## [TASK BRIEF]
Output exactly the span of lines beginning with the one that holds "ATOM 205 N N" and ending with the last line of the data below.

## [DATA TO USE]
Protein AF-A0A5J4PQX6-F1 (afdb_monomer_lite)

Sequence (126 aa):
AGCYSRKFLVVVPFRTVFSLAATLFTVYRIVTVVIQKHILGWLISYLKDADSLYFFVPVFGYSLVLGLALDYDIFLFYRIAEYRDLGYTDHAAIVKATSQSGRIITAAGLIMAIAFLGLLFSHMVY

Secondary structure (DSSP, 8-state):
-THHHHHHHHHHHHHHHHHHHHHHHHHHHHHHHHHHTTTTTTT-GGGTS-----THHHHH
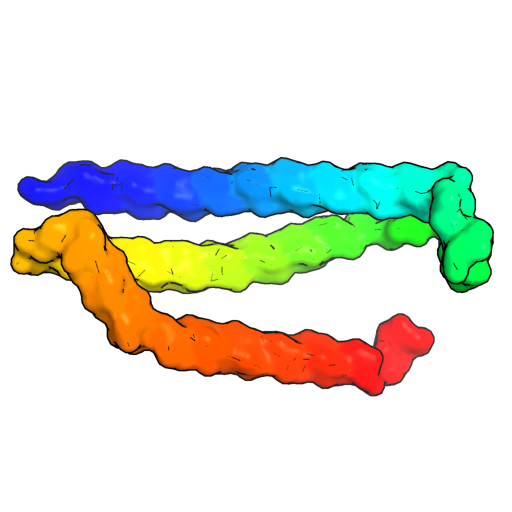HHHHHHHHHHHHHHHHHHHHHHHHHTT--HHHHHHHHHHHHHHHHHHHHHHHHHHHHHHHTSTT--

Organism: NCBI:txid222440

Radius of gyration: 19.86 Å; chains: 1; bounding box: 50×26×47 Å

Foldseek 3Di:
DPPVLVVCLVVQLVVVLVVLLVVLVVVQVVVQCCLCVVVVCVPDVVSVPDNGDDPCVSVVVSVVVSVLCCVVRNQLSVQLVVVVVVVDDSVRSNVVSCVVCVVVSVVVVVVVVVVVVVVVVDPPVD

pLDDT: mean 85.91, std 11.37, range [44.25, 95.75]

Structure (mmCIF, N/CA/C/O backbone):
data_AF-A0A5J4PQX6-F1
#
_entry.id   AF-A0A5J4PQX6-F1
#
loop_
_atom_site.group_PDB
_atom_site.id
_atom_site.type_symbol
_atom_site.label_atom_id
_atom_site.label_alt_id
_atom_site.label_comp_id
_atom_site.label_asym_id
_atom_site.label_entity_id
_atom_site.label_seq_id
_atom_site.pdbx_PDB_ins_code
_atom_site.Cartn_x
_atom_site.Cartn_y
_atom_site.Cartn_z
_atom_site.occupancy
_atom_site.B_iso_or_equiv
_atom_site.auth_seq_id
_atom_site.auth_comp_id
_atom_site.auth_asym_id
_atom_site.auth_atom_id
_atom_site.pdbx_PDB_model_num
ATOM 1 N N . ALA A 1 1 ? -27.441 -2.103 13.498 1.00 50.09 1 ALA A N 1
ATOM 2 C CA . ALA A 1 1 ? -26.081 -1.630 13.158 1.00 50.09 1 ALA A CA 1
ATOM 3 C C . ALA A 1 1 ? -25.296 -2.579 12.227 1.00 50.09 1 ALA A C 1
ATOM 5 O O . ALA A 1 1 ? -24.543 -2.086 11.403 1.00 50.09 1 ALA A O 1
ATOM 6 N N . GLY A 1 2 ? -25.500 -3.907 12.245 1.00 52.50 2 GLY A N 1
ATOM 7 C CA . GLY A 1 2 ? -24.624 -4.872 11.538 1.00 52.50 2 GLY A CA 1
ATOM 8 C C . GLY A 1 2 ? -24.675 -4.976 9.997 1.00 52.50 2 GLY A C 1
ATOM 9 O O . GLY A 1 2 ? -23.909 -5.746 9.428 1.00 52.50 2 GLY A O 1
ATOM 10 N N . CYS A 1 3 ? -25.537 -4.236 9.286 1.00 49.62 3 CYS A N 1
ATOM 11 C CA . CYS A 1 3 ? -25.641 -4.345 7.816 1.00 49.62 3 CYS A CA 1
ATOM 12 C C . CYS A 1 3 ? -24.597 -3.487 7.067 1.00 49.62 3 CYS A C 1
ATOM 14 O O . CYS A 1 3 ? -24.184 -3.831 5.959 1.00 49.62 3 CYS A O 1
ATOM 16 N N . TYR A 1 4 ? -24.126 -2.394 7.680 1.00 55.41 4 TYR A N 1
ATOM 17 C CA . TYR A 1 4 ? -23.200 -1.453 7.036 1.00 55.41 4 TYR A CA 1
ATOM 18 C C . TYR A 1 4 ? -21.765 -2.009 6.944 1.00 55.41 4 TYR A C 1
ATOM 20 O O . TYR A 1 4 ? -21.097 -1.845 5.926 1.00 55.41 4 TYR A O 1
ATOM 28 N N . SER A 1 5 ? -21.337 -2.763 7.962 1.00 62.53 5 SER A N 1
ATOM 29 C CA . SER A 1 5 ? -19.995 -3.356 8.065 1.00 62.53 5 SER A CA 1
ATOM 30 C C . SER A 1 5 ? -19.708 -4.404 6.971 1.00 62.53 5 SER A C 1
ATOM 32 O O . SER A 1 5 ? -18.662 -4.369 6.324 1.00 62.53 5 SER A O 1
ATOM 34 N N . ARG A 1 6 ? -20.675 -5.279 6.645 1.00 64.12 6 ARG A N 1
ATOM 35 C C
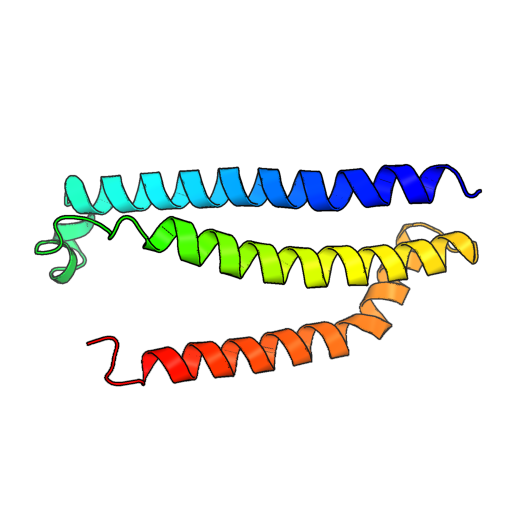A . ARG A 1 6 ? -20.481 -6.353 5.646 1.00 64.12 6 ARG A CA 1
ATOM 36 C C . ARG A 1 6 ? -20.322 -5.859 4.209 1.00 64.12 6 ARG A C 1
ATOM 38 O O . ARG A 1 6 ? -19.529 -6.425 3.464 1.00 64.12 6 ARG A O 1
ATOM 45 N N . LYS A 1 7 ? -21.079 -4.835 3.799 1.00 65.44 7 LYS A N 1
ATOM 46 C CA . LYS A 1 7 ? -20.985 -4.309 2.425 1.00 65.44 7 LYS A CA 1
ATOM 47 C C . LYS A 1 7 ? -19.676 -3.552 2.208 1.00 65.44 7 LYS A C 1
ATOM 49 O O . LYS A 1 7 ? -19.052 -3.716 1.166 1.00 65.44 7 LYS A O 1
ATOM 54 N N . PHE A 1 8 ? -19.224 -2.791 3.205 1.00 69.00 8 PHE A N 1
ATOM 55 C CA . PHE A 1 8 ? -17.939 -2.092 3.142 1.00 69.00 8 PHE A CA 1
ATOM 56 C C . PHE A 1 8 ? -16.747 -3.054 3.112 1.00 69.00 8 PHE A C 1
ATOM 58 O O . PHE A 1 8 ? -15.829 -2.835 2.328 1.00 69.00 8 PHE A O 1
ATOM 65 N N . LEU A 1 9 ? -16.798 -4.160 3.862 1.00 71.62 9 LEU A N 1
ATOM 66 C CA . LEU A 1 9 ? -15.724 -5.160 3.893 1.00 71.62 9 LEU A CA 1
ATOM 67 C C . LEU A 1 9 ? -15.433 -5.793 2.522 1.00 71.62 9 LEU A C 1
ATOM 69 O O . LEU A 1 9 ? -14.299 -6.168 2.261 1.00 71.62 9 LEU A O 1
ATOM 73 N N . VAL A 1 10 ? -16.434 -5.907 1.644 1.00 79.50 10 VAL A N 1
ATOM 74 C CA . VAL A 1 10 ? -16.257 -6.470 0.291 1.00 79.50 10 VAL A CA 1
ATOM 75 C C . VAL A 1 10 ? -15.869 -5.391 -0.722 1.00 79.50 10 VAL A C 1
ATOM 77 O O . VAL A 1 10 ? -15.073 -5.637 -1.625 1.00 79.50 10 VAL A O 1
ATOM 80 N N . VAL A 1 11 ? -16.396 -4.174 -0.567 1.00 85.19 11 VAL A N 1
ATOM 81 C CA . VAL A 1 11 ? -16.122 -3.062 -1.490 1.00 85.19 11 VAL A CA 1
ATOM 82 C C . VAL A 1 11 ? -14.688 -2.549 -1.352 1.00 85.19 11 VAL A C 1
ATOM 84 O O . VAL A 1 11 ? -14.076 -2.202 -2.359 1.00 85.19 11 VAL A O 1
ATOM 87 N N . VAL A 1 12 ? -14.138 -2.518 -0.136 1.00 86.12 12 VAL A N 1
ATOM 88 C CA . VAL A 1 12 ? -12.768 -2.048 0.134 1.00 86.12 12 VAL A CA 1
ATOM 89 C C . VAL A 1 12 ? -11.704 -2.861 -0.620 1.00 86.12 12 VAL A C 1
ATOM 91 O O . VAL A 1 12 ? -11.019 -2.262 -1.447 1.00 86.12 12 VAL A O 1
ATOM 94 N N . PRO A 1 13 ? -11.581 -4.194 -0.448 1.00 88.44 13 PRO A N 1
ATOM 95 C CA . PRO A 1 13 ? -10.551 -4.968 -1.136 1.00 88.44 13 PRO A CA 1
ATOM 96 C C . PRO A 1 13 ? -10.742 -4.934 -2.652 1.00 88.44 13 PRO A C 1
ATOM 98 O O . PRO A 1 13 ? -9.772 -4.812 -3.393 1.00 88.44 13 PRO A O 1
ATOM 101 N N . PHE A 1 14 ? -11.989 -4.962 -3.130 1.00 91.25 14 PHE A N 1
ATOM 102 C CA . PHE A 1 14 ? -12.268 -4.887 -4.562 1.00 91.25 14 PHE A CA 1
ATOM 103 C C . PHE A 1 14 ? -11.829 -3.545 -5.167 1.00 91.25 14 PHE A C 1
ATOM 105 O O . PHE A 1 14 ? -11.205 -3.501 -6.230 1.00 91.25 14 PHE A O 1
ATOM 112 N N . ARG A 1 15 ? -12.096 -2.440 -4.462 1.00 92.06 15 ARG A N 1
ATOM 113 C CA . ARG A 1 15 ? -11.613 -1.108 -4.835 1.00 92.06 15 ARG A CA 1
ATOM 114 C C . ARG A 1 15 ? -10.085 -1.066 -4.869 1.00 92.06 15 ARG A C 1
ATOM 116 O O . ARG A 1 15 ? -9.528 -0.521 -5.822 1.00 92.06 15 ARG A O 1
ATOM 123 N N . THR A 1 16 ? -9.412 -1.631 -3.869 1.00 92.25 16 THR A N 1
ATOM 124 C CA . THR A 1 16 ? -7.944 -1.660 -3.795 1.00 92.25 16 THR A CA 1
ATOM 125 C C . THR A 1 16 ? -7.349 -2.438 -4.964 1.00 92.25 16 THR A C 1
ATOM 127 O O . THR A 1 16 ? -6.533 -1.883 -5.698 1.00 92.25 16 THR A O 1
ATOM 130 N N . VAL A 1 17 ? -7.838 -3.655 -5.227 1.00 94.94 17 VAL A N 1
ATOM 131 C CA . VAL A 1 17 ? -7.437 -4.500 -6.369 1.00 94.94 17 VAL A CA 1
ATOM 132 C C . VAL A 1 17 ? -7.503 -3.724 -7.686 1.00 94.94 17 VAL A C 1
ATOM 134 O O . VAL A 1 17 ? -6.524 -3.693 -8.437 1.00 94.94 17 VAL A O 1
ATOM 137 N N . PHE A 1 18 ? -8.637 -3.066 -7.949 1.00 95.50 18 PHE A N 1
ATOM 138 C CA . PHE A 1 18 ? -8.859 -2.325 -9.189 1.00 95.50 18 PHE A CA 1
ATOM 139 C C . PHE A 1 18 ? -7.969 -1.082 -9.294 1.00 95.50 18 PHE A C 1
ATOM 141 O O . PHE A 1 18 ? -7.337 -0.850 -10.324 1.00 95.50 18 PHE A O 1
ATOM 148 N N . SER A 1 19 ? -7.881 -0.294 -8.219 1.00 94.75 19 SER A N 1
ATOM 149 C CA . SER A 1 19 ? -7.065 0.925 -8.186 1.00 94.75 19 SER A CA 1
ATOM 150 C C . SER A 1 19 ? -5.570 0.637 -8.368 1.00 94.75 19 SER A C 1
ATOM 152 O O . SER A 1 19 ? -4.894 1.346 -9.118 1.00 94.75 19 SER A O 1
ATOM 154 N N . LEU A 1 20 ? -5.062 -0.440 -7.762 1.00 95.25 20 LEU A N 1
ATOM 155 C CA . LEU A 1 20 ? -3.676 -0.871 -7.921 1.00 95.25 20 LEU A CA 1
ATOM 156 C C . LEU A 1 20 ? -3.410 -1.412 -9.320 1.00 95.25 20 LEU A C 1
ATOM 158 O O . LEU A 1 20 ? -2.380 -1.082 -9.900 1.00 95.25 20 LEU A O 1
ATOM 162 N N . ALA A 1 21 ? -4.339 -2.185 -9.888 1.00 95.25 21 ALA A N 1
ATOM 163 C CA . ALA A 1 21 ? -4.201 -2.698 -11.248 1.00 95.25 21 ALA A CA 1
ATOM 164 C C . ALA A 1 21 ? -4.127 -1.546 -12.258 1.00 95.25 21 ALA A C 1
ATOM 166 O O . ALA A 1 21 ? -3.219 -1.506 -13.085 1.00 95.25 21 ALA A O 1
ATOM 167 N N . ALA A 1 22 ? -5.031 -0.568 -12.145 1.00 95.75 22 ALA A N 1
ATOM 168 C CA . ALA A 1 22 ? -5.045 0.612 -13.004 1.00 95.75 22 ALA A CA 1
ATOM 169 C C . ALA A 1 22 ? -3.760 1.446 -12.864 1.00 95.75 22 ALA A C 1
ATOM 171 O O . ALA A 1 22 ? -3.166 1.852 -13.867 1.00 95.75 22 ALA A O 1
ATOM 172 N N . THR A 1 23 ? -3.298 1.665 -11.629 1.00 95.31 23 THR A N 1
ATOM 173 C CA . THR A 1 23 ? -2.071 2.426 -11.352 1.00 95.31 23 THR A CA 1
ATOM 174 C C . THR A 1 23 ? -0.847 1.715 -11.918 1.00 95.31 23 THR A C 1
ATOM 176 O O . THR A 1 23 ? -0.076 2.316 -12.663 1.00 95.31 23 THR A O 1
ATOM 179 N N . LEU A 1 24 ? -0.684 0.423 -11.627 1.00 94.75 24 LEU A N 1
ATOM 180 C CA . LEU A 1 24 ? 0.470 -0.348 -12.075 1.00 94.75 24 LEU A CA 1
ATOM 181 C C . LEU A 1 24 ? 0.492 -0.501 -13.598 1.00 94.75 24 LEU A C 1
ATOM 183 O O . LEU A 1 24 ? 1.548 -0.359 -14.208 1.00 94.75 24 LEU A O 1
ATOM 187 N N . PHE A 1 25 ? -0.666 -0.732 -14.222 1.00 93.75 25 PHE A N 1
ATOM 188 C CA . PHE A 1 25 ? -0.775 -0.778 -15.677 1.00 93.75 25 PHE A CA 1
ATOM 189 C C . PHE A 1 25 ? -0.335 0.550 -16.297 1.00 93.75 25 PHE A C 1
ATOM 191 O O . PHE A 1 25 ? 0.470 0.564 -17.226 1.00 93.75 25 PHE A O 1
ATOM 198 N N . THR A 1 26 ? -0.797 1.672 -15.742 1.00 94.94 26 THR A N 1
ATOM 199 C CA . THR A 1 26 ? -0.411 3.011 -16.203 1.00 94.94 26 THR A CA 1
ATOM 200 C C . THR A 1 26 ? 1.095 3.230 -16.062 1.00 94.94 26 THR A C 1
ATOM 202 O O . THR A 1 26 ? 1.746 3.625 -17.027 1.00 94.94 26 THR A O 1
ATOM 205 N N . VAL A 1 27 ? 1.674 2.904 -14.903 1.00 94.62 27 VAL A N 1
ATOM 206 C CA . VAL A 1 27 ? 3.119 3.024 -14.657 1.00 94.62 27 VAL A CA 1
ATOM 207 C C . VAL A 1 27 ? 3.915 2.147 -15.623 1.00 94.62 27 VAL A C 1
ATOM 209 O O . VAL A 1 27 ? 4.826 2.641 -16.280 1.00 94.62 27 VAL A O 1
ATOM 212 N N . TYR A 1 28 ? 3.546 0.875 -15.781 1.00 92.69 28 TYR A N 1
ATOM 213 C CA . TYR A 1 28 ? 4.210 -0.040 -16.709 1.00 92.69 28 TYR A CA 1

## [EXERCISE ANSWER]
ATOM 205 N N . VAL A 1 27 ? 1.674 2.904 -14.903 1.00 94.62 27 VAL A N 1
ATOM 206 C CA . VAL A 1 27 ? 3.119 3.024 -14.657 1.00 94.62 27 VAL A CA 1
ATOM 207 C C . VAL A 1 27 ? 3.915 2.147 -15.623 1.00 94.62 27 VAL A C 1
ATOM 209 O O . VAL A 1 27 ? 4.826 2.641 -16.280 1.00 94.62 27 VAL A O 1
ATOM 212 N N . TYR A 1 28 ? 3.546 0.875 -15.781 1.00 92.69 28 TYR A N 1
ATOM 213 C CA . TYR A 1 28 ? 4.210 -0.040 -16.709 1.00 92.69 28 TYR A CA 1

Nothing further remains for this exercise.